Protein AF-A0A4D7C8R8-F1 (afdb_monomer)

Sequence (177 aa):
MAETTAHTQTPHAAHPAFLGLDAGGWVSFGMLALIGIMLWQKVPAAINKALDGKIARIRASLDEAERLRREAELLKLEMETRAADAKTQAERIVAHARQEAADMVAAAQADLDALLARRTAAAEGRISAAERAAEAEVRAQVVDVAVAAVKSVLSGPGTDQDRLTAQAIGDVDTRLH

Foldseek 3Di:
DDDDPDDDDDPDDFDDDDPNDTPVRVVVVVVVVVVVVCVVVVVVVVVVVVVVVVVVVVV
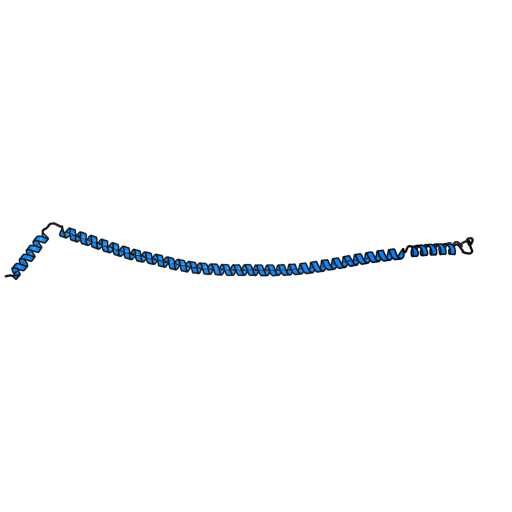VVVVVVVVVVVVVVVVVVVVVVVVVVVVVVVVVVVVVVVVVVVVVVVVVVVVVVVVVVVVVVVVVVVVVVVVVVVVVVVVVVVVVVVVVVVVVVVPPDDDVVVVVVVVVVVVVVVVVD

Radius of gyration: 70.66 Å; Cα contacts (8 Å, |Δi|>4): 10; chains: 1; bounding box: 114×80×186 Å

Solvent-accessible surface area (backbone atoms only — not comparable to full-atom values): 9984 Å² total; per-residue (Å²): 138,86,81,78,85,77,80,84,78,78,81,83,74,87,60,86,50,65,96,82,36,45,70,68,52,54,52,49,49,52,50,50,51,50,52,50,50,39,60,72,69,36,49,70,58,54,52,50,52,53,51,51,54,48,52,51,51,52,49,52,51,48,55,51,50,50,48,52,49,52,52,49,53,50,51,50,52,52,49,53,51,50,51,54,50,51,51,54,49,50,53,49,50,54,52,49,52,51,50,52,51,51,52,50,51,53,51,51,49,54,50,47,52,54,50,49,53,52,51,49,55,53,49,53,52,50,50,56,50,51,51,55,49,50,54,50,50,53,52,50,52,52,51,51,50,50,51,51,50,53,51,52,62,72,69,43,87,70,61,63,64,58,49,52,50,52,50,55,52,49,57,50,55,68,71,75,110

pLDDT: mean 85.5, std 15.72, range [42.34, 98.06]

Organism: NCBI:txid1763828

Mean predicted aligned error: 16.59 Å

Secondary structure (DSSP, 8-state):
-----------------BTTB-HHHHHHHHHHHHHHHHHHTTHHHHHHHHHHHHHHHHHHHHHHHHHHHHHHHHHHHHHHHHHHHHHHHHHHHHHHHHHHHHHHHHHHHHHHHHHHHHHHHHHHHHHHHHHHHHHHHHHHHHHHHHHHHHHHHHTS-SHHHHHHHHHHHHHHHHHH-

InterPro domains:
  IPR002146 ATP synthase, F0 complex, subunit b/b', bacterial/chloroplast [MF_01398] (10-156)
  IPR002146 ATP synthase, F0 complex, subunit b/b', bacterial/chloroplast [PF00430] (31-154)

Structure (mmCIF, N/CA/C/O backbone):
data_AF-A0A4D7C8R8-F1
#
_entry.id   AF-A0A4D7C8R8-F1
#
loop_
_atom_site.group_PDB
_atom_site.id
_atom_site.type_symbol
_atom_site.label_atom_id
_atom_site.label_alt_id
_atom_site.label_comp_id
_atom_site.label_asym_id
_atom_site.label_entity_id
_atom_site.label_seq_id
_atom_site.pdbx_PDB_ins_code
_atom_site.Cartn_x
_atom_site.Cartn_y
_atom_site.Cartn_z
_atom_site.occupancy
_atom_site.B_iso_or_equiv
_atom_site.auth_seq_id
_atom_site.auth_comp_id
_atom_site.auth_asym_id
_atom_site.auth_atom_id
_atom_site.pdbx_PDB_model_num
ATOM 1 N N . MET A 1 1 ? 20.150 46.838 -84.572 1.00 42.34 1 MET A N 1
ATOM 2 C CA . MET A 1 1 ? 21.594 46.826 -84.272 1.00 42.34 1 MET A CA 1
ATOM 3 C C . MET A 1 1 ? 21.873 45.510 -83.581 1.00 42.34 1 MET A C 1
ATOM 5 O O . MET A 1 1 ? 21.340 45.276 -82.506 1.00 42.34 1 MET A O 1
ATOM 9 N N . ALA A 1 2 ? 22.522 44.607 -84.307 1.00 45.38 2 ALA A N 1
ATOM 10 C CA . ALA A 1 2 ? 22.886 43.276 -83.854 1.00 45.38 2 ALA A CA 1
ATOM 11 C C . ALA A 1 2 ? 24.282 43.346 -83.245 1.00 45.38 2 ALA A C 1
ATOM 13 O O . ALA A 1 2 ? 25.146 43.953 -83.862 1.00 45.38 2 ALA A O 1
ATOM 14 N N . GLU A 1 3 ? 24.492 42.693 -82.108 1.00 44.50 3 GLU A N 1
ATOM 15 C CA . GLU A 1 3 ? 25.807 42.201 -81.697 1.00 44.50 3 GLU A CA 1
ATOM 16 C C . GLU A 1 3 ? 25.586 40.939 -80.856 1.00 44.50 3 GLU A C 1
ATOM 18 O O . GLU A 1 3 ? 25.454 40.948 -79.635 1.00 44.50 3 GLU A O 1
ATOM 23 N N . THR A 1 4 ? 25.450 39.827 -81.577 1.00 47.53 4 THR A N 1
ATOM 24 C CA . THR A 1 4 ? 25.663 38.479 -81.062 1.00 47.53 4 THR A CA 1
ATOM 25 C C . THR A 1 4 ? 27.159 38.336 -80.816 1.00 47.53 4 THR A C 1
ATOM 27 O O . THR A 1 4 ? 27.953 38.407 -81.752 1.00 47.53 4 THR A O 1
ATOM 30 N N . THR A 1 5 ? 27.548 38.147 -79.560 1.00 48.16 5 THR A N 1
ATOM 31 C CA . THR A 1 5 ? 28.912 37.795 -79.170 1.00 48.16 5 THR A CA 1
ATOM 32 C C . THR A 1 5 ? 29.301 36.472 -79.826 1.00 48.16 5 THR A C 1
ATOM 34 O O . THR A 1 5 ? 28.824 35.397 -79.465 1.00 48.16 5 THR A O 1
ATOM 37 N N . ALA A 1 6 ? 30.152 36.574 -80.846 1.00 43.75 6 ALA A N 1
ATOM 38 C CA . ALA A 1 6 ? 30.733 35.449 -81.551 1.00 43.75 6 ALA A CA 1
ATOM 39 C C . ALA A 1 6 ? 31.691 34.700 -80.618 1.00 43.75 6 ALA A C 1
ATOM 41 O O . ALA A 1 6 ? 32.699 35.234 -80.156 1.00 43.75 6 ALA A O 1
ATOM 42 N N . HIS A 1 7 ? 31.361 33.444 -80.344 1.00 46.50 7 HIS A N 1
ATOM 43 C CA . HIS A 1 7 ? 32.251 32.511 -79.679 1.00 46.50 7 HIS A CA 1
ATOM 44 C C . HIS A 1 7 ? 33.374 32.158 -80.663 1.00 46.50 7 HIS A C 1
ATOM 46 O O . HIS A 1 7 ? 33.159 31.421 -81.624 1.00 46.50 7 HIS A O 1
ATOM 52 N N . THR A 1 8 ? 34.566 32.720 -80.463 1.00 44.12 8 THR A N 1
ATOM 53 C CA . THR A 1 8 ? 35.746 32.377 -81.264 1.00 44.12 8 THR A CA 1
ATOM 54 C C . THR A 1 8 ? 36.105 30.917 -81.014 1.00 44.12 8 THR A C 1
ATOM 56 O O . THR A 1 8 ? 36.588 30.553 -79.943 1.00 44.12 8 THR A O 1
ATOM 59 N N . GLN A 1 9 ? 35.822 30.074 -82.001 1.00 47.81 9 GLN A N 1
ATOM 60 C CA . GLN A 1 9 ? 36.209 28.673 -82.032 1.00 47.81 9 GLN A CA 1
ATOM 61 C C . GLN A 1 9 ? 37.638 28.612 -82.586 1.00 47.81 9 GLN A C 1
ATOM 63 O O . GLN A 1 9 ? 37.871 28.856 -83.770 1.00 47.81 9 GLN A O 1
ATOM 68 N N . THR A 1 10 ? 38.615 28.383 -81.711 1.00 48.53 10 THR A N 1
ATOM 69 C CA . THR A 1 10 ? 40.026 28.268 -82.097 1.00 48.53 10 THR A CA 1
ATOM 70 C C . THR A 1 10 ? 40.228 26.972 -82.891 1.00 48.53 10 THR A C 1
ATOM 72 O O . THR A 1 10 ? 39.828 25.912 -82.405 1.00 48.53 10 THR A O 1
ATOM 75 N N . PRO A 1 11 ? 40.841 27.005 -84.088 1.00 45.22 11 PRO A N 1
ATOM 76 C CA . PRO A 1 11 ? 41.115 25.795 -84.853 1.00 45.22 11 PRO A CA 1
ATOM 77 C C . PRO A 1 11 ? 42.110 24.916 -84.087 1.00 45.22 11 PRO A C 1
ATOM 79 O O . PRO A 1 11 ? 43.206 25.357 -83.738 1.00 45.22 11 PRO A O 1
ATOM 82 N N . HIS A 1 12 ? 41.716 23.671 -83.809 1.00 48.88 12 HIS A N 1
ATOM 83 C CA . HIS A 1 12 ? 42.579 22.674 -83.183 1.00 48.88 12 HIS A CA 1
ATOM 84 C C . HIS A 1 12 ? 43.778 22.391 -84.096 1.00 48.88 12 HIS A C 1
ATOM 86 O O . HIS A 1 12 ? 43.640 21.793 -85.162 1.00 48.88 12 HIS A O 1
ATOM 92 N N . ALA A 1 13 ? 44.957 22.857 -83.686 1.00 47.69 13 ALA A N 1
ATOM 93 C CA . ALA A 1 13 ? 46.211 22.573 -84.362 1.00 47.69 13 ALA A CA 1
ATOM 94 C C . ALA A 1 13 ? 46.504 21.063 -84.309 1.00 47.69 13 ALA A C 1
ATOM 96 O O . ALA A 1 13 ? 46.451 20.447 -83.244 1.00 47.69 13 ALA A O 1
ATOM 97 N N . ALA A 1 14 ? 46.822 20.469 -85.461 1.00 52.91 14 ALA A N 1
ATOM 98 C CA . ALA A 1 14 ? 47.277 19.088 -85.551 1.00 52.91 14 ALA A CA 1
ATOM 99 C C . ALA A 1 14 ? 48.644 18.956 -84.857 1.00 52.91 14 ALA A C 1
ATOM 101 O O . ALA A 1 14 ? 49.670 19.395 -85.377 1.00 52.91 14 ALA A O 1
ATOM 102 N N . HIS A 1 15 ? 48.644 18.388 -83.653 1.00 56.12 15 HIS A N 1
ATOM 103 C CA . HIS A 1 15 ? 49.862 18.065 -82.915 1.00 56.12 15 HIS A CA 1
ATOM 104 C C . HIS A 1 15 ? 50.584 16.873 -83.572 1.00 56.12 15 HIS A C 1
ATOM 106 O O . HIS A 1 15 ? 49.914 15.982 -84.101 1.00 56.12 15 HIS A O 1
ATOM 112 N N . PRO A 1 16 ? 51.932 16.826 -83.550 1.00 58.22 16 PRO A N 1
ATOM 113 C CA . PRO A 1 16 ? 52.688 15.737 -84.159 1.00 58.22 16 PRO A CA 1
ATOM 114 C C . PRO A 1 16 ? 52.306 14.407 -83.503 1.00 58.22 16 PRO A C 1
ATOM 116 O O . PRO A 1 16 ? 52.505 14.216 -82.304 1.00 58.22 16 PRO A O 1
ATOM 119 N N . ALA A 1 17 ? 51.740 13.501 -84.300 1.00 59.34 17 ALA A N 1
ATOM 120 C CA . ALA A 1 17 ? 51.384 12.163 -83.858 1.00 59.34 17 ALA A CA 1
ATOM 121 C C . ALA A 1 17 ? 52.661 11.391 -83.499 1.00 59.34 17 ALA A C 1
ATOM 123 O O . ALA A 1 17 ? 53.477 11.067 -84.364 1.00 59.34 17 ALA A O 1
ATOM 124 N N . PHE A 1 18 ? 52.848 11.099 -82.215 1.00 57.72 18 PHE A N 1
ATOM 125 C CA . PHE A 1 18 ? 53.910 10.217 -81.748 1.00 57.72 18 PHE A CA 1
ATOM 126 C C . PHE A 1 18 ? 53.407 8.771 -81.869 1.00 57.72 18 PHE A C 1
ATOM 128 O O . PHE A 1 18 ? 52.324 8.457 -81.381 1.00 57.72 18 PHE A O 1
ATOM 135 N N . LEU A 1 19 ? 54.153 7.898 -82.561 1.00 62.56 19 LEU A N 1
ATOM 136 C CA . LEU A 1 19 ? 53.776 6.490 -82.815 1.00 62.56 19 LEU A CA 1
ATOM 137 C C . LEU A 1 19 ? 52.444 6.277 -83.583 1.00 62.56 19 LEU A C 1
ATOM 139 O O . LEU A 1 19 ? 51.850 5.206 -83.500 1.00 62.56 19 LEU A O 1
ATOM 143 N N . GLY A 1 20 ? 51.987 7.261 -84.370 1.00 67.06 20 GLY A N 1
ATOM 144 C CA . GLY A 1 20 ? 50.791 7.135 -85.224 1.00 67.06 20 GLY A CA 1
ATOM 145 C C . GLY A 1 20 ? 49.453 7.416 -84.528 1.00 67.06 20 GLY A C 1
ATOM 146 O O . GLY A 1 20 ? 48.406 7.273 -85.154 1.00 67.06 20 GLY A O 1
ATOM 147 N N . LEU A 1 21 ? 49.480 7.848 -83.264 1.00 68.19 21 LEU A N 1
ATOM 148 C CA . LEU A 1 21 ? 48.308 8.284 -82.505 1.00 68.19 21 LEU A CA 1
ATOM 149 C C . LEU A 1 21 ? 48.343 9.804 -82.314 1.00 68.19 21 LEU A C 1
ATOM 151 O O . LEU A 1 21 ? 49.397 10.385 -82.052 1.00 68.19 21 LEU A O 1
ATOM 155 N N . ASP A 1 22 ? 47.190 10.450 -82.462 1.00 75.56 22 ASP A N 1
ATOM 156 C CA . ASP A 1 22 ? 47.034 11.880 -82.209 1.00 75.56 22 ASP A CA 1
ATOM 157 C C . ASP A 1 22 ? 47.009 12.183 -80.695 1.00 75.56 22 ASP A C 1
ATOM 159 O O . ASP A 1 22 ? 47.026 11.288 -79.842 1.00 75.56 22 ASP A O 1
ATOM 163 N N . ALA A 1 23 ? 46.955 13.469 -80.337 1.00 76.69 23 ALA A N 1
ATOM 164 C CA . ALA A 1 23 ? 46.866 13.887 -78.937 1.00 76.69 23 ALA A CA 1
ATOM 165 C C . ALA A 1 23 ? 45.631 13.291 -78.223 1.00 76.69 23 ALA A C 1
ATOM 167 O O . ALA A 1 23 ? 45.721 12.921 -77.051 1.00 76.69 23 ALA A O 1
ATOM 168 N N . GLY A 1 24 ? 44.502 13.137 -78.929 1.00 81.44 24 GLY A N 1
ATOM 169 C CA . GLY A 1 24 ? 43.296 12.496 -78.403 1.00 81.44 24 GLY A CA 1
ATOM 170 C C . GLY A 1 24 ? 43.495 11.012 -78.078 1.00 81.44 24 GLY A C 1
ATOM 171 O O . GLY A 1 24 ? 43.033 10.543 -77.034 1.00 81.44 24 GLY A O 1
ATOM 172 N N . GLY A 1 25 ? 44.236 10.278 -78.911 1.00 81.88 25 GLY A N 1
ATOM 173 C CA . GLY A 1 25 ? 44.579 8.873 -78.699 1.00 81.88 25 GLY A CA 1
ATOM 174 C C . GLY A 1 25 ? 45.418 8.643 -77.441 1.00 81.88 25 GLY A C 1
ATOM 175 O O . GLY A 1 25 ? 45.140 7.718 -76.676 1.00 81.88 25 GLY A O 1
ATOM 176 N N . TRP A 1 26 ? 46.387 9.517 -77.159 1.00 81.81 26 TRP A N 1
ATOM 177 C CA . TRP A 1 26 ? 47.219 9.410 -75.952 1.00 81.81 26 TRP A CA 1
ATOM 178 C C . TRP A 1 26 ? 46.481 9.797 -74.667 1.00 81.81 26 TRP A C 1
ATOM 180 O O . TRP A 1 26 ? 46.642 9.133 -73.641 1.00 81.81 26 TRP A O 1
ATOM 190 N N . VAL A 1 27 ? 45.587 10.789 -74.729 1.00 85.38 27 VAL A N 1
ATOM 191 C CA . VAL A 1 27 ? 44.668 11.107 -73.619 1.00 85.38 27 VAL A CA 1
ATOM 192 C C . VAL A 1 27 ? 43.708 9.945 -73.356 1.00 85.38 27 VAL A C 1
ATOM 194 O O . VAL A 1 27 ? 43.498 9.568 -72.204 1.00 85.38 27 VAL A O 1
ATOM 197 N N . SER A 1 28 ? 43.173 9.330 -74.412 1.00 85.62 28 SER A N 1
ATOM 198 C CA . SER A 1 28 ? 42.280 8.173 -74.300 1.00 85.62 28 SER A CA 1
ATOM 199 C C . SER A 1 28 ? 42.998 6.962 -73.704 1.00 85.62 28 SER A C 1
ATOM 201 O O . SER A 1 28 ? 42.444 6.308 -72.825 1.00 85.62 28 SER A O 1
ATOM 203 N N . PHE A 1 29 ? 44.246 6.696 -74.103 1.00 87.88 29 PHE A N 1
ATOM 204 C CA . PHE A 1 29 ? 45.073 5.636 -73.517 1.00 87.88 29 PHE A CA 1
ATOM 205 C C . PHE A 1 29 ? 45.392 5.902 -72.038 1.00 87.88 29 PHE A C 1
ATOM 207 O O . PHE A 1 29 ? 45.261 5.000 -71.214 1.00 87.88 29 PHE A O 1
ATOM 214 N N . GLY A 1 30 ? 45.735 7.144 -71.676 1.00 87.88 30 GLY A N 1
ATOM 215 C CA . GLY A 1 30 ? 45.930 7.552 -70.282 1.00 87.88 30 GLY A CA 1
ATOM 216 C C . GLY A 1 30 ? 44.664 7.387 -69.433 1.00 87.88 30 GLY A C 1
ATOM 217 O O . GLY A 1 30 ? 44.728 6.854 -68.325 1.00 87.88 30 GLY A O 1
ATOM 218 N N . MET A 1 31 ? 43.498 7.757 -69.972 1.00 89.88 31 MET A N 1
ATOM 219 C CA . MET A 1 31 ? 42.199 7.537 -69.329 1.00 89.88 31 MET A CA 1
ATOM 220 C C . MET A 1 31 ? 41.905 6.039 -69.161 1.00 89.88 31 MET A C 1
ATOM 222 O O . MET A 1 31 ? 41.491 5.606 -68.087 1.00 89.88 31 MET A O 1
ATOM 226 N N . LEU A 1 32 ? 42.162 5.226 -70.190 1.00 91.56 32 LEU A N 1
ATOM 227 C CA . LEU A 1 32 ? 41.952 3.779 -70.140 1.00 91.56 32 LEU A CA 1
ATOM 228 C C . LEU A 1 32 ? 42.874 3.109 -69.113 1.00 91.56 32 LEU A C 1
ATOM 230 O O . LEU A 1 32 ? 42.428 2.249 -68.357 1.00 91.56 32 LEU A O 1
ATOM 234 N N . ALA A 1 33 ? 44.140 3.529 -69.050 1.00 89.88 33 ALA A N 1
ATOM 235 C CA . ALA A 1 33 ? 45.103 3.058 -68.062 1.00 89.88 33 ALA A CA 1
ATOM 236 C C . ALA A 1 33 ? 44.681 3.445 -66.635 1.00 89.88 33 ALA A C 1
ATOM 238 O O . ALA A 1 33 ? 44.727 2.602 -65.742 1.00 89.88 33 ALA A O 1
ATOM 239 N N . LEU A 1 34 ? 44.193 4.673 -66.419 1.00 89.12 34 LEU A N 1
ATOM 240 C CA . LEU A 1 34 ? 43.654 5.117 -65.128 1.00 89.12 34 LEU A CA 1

-.-.-

[Work order]
Please, from the material above, copy only the lines from the line with "ATOM 230 O O" up to and including the line with "ATOM 239 N N", exactly as written.

[Problem solution]
ATOM 230 O O . LEU A 1 32 ? 42.428 2.249 -68.357 1.00 91.56 32 LEU A O 1
ATOM 234 N N . ALA A 1 33 ? 44.140 3.529 -69.050 1.00 89.88 33 ALA A N 1
ATOM 235 C CA . ALA A 1 33 ? 45.103 3.058 -68.062 1.00 89.88 33 ALA A CA 1
ATOM 236 C C . ALA A 1 33 ? 44.681 3.445 -66.635 1.00 89.88 33 ALA A C 1
ATOM 238 O O . ALA A 1 33 ? 44.727 2.602 -65.742 1.00 89.88 33 ALA A O 1
ATOM 239 N N . LEU A 1 34 ? 44.193 4.673 -66.419 1.00 89.12 34 LEU A N 1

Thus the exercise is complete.